* WHAT YOU WILL DO *
Start at the line that contains "ATOM 103 O O". Repeat it and each line after it, exactly, up to and including the final line of the data.

┌─ TASK DATA

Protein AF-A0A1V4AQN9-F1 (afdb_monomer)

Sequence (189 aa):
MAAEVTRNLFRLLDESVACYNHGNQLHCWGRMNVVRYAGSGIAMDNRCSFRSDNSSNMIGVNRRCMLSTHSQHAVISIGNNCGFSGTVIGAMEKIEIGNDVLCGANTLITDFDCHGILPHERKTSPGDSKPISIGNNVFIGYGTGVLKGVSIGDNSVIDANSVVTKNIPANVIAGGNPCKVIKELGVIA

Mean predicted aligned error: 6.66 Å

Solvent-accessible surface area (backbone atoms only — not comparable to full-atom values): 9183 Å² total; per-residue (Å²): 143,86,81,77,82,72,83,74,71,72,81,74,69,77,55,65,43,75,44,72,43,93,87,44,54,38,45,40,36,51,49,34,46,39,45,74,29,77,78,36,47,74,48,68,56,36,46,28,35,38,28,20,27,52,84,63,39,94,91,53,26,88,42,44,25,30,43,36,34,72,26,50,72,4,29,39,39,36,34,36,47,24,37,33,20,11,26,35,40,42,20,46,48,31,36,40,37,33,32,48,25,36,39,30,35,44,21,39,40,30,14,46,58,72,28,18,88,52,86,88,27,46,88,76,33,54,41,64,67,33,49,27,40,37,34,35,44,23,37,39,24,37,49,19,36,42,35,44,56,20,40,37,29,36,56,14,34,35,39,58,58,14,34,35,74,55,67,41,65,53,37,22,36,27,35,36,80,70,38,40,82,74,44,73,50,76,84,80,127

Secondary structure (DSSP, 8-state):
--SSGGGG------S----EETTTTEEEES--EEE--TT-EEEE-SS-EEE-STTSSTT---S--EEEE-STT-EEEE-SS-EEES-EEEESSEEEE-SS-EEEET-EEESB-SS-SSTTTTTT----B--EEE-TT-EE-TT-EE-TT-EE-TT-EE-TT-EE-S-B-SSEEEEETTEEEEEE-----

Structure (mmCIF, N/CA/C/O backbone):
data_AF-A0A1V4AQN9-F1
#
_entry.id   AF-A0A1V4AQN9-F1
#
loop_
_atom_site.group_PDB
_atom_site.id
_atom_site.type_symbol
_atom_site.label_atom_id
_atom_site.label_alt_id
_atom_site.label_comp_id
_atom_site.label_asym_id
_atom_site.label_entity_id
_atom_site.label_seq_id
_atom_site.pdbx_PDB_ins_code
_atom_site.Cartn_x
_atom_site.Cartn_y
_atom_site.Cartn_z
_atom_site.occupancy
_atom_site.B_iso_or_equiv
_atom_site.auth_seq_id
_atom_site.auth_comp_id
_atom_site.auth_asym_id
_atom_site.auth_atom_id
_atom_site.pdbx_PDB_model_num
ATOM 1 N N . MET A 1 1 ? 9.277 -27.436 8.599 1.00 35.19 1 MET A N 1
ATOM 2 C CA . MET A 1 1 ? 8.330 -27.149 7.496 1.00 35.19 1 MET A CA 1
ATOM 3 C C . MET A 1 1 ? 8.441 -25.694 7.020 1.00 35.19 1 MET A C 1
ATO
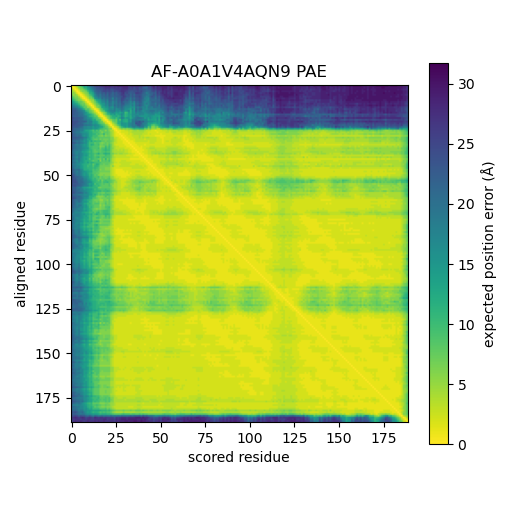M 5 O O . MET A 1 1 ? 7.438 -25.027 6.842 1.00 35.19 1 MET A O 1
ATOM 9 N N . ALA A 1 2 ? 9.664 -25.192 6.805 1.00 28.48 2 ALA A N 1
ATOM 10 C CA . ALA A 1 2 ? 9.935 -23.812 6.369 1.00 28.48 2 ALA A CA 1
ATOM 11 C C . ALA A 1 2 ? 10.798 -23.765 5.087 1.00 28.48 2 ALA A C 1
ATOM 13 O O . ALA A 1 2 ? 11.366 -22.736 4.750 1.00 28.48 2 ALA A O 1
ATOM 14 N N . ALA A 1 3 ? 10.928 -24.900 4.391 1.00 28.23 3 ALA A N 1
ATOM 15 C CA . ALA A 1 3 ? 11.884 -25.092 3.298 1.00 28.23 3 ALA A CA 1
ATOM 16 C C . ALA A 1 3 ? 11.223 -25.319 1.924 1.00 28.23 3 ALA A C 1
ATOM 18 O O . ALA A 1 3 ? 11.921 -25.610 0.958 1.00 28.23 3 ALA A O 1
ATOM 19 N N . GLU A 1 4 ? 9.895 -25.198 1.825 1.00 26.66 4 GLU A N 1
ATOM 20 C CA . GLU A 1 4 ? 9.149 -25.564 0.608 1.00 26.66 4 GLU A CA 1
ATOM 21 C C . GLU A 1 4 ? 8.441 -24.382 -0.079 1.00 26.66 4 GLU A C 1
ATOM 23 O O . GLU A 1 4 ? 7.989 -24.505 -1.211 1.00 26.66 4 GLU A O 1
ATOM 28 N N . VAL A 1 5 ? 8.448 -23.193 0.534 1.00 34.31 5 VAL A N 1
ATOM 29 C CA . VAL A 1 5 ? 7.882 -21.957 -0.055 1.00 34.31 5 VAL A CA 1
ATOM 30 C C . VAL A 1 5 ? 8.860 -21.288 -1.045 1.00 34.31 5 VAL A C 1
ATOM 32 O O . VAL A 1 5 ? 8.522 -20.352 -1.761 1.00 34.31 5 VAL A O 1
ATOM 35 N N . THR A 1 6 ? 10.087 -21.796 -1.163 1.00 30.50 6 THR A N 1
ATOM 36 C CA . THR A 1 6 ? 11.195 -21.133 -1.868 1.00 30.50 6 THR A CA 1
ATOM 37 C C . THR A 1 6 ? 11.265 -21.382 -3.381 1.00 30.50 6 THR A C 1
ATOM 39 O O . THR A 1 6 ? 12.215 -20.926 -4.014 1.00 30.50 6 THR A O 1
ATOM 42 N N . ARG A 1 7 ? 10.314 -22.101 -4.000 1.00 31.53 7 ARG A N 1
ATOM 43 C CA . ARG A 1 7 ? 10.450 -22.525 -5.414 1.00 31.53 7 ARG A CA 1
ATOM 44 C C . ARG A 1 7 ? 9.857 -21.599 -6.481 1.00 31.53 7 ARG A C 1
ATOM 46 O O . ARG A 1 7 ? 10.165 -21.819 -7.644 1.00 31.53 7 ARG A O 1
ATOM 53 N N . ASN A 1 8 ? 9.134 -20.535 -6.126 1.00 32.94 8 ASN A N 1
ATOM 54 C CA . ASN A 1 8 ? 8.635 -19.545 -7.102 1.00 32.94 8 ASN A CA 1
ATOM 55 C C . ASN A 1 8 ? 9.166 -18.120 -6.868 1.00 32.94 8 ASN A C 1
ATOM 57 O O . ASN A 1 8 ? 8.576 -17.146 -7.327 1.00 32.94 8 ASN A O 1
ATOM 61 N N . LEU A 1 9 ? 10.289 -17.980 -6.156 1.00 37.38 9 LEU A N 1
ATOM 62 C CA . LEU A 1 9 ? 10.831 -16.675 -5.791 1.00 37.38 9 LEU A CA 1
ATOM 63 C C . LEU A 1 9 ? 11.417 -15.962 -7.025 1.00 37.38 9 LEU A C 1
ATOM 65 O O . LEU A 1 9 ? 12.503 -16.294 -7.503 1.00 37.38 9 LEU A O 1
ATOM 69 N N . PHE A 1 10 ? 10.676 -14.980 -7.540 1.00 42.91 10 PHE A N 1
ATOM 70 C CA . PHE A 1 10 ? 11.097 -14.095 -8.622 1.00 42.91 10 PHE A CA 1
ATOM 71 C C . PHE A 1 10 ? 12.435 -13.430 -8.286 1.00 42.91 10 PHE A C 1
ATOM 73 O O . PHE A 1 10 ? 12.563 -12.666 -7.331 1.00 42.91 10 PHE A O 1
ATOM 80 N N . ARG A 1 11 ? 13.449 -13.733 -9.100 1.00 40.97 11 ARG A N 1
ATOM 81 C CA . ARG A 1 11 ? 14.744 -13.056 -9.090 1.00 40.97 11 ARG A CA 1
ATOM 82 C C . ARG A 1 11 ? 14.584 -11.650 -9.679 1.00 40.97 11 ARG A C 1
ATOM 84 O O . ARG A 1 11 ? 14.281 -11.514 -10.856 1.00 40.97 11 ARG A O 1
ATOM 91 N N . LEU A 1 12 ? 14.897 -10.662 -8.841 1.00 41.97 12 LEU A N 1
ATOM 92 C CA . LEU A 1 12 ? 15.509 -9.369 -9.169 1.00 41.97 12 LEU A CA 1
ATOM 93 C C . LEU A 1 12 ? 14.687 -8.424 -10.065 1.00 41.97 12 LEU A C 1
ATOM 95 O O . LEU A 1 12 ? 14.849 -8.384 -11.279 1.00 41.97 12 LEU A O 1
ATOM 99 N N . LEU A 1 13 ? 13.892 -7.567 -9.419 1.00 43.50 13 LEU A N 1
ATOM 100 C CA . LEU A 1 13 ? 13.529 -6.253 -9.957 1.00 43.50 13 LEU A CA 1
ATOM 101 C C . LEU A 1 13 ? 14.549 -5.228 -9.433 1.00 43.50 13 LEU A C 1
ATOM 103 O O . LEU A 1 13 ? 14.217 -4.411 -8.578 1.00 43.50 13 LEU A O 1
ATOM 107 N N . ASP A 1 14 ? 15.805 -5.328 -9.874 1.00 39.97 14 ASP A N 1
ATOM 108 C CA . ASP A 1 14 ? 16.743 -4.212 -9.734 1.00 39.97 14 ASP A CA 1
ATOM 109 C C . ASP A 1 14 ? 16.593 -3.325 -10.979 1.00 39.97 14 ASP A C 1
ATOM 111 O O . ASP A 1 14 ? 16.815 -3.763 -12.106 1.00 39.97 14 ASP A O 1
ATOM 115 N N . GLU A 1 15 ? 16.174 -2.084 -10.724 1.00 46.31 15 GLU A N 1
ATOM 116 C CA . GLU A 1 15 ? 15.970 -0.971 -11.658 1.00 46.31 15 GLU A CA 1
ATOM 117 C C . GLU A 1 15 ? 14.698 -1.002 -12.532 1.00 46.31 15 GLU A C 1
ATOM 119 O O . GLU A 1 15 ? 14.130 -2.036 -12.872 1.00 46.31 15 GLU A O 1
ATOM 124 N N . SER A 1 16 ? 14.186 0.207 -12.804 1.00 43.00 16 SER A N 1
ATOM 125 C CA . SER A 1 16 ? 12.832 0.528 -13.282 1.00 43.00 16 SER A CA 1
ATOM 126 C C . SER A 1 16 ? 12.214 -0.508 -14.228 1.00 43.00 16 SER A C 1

└─

* TASK RESPONSE *
ATOM 103 O O . LEU A 1 13 ? 14.217 -4.411 -8.578 1.00 43.50 13 LEU A O 1
ATOM 107 N N . ASP A 1 14 ? 15.805 -5.328 -9.874 1.00 39.97 14 ASP A N 1
ATOM 108 C CA . ASP A 1 14 ? 16.743 -4.212 -9.734 1.00 39.97 14 ASP A CA 1
ATOM 109 C C . ASP A 1 14 ? 16.593 -3.325 -10.979 1.00 39.97 14 ASP A C 1
ATOM 111 O O . ASP A 1 14 ? 16.815 -3.763 -12.106 1.00 39.97 14 ASP A O 1
ATOM 115 N N . GLU A 1 15 ? 16.174 -2.084 -10.724 1.00 46.31 15 GLU A N 1
ATOM 116 C CA . GLU A 1 15 ? 15.970 -0.971 -11.658 1.00 46.31 15 GLU A CA 1
ATOM 117 C C . GLU A 1 15 ? 14.698 -1.002 -12.532 1.00 46.31 15 GLU A C 1
ATOM 119 O O . GLU A 1 15 ? 14.130 -2.036 -12.872 1.00 46.31 15 GLU A O 1
ATOM 124 N N . SER A 1 16 ? 14.186 0.207 -12.804 1.00 43.00 16 SER A N 1
ATOM 125 C CA . SER A 1 16 ? 12.832 0.528 -13.282 1.00 43.00 16 SER A CA 1
ATOM 126 C C . SER A 1 16 ? 12.214 -0.508 -14.228 1.00 43.00 16 SER A C 1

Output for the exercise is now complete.